** INFORMATION SUPPLIED follows **

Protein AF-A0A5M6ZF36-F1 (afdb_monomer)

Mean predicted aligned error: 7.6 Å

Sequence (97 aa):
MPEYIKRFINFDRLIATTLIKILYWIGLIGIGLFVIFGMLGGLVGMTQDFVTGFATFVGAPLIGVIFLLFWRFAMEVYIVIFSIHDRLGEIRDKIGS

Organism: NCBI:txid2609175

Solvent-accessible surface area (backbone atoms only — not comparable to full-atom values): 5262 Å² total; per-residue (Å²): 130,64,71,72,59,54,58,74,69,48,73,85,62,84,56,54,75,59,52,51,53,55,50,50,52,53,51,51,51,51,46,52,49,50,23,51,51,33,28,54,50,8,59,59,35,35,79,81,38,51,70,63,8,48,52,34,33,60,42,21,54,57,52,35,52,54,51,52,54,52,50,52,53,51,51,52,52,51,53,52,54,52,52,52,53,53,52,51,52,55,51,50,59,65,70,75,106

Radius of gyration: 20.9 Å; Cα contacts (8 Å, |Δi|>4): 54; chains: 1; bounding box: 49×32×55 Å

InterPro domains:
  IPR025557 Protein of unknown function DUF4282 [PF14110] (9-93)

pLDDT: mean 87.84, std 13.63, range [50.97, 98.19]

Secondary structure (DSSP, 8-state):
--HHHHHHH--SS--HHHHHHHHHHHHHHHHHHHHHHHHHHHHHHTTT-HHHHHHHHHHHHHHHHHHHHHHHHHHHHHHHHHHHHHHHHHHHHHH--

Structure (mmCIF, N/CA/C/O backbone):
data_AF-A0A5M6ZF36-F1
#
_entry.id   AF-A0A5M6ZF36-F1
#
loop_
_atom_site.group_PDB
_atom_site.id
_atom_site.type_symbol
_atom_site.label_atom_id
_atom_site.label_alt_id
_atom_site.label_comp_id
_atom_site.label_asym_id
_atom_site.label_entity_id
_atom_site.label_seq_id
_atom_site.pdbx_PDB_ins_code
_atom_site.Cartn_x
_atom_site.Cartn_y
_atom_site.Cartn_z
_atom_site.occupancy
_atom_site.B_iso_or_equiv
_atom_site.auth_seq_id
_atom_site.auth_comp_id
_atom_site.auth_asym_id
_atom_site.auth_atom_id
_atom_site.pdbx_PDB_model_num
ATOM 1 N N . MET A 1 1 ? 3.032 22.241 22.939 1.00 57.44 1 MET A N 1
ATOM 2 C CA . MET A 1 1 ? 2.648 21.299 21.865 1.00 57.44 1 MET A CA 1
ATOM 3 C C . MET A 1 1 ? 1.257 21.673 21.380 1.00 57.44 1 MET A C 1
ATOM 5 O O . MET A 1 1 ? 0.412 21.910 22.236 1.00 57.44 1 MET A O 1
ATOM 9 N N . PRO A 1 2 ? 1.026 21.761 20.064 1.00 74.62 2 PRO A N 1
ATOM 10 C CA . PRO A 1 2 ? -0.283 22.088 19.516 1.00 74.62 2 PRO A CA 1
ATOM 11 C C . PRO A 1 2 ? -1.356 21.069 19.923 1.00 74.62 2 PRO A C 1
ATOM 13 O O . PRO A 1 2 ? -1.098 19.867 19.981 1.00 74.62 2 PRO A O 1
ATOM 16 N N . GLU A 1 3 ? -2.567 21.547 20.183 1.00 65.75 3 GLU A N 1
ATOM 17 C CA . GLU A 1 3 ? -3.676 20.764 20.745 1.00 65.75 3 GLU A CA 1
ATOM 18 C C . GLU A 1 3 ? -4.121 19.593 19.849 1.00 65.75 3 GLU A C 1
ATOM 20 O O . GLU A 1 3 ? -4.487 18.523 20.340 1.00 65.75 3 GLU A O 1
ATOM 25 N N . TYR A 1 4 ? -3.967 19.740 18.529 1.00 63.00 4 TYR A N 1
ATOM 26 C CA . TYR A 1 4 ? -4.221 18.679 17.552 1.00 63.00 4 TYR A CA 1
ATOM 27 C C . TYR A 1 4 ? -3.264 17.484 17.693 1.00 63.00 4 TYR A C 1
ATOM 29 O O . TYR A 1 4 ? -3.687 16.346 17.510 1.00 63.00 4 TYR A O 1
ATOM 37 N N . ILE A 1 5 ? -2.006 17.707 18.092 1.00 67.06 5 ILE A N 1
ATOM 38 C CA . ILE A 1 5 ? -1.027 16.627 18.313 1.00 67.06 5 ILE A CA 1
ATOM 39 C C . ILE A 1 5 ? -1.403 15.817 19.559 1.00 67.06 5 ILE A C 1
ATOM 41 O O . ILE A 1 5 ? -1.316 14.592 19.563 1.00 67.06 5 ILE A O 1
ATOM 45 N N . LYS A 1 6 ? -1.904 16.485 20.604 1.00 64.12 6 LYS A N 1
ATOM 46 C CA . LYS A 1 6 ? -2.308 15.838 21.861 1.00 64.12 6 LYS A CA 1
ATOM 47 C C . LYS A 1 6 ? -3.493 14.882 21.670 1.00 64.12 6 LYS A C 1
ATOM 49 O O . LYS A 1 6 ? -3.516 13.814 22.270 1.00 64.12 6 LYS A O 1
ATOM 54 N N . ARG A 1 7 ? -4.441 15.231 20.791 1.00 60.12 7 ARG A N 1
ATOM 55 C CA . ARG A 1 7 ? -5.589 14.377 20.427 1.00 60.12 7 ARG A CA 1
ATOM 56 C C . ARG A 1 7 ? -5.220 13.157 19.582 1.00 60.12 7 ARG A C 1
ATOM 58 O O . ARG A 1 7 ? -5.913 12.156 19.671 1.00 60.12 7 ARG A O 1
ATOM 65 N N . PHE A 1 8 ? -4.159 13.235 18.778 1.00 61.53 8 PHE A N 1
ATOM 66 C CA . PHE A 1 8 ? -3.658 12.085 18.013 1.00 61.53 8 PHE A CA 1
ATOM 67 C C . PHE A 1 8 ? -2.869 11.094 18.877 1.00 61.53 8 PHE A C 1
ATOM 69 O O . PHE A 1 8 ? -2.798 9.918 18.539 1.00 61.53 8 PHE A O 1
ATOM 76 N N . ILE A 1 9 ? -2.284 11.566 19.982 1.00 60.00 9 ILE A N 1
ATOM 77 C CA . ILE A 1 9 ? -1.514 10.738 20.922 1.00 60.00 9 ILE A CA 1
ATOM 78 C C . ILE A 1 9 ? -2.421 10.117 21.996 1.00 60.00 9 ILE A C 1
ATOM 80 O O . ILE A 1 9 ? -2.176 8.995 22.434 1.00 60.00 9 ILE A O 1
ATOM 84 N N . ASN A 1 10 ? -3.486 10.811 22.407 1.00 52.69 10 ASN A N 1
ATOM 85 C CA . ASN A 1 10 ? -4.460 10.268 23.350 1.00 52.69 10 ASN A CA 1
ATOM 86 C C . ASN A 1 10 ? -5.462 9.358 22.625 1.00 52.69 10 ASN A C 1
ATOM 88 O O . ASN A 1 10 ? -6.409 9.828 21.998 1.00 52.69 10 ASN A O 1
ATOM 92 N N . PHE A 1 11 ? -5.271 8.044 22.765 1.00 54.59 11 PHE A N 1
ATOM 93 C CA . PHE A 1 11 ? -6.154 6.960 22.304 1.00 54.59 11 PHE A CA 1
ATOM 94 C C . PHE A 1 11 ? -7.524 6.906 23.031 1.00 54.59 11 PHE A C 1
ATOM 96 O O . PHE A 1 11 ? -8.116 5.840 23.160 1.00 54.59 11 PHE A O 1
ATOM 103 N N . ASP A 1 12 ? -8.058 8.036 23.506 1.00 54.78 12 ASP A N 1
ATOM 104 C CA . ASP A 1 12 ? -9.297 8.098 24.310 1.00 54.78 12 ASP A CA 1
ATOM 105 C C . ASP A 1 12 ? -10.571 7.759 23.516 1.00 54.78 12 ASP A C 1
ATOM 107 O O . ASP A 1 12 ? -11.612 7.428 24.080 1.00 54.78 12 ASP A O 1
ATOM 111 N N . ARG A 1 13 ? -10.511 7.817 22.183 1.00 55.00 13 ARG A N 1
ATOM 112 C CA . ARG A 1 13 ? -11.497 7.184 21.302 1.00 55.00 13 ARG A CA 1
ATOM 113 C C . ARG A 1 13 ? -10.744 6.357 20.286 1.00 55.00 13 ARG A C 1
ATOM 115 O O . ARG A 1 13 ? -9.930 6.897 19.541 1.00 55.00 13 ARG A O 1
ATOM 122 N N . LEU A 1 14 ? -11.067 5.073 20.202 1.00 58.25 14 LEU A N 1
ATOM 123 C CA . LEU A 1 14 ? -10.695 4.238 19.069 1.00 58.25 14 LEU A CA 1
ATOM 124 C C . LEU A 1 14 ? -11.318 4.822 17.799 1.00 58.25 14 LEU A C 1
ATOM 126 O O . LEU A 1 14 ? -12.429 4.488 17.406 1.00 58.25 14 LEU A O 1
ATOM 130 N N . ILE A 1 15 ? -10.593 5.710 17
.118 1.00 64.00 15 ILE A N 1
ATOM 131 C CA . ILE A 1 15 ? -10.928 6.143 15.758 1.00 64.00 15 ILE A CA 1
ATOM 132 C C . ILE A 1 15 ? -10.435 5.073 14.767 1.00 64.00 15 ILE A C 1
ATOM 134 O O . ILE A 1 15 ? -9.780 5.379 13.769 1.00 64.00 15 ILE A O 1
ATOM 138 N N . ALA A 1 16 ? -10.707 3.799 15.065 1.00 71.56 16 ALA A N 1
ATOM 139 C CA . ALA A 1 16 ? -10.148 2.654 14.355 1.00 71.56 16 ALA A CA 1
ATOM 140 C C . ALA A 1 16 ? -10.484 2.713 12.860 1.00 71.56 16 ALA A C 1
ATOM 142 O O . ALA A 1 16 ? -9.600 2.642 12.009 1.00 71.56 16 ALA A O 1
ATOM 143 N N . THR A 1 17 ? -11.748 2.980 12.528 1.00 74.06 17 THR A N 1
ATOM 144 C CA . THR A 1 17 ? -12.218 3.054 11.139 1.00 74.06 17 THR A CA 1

** End of INFORMATION SUPPLIED **

### WHAT THE TASK REQUIRES
Retype, in the same exact form, the lines of the material above from the line holding "ATOM 37 N N" through the line holding "ATOM 86 C C".

### EXERCISE ANSWER
ATOM 37 N N . ILE A 1 5 ? -2.006 17.707 18.092 1.00 67.06 5 ILE A N 1
ATOM 38 C CA . ILE A 1 5 ? -1.027 16.627 18.313 1.00 67.06 5 ILE A CA 1
ATOM 39 C C . ILE A 1 5 ? -1.403 15.817 19.559 1.00 67.06 5 ILE A C 1
ATOM 41 O O . ILE A 1 5 ? -1.316 14.592 19.563 1.00 67.06 5 ILE A O 1
ATOM 45 N N . LYS A 1 6 ? -1.904 16.485 20.604 1.00 64.12 6 LYS A N 1
ATOM 46 C CA . LYS A 1 6 ? -2.308 15.838 21.861 1.00 64.12 6 LYS A CA 1
ATOM 47 C C . LYS A 1 6 ? -3.493 14.882 21.670 1.00 64.12 6 LYS A C 1
ATOM 49 O O . LYS A 1 6 ? -3.516 13.814 22.270 1.00 64.12 6 LYS A O 1
ATOM 54 N N . ARG A 1 7 ? -4.441 15.231 20.791 1.00 60.12 7 ARG A N 1
ATOM 55 C CA . ARG A 1 7 ? -5.589 14.377 20.427 1.00 60.12 7 ARG A CA 1
ATOM 56 C C . ARG A 1 7 ? -5.220 13.157 19.582 1.00 60.12 7 ARG A C 1
ATOM 58 O O . ARG A 1 7 ? -5.913 12.156 19.671 1.00 60.12 7 ARG A O 1
ATOM 65 N N . PHE A 1 8 ? -4.159 13.235 18.778 1.00 61.53 8 PHE A N 1
ATOM 66 C CA . PHE A 1 8 ? -3.658 12.085 18.013 1.00 61.53 8 PHE A CA 1
ATOM 67 C C . PHE A 1 8 ? -2.869 11.094 18.877 1.00 61.53 8 PHE A C 1
ATOM 69 O O . PHE A 1 8 ? -2.798 9.918 18.539 1.00 61.53 8 PHE A O 1
ATOM 76 N N . ILE A 1 9 ? -2.284 11.566 19.982 1.00 60.00 9 ILE A N 1
ATOM 77 C CA . ILE A 1 9 ? -1.514 10.738 20.922 1.00 60.00 9 ILE A CA 1
ATOM 78 C C . ILE A 1 9 ? -2.421 10.117 21.996 1.00 60.00 9 ILE A C 1
ATOM 80 O O . ILE A 1 9 ? -2.176 8.995 22.434 1.00 60.00 9 ILE A O 1
ATOM 84 N N . ASN A 1 10 ? -3.486 10.811 22.407 1.00 52.69 10 ASN A N 1
ATOM 85 C CA . ASN A 1 10 ? -4.460 10.268 23.350 1.00 52.69 10 ASN A CA 1
ATOM 86 C C . ASN A 1 10 ? -5.462 9.358 22.625 1.00 52.69 10 ASN A C 1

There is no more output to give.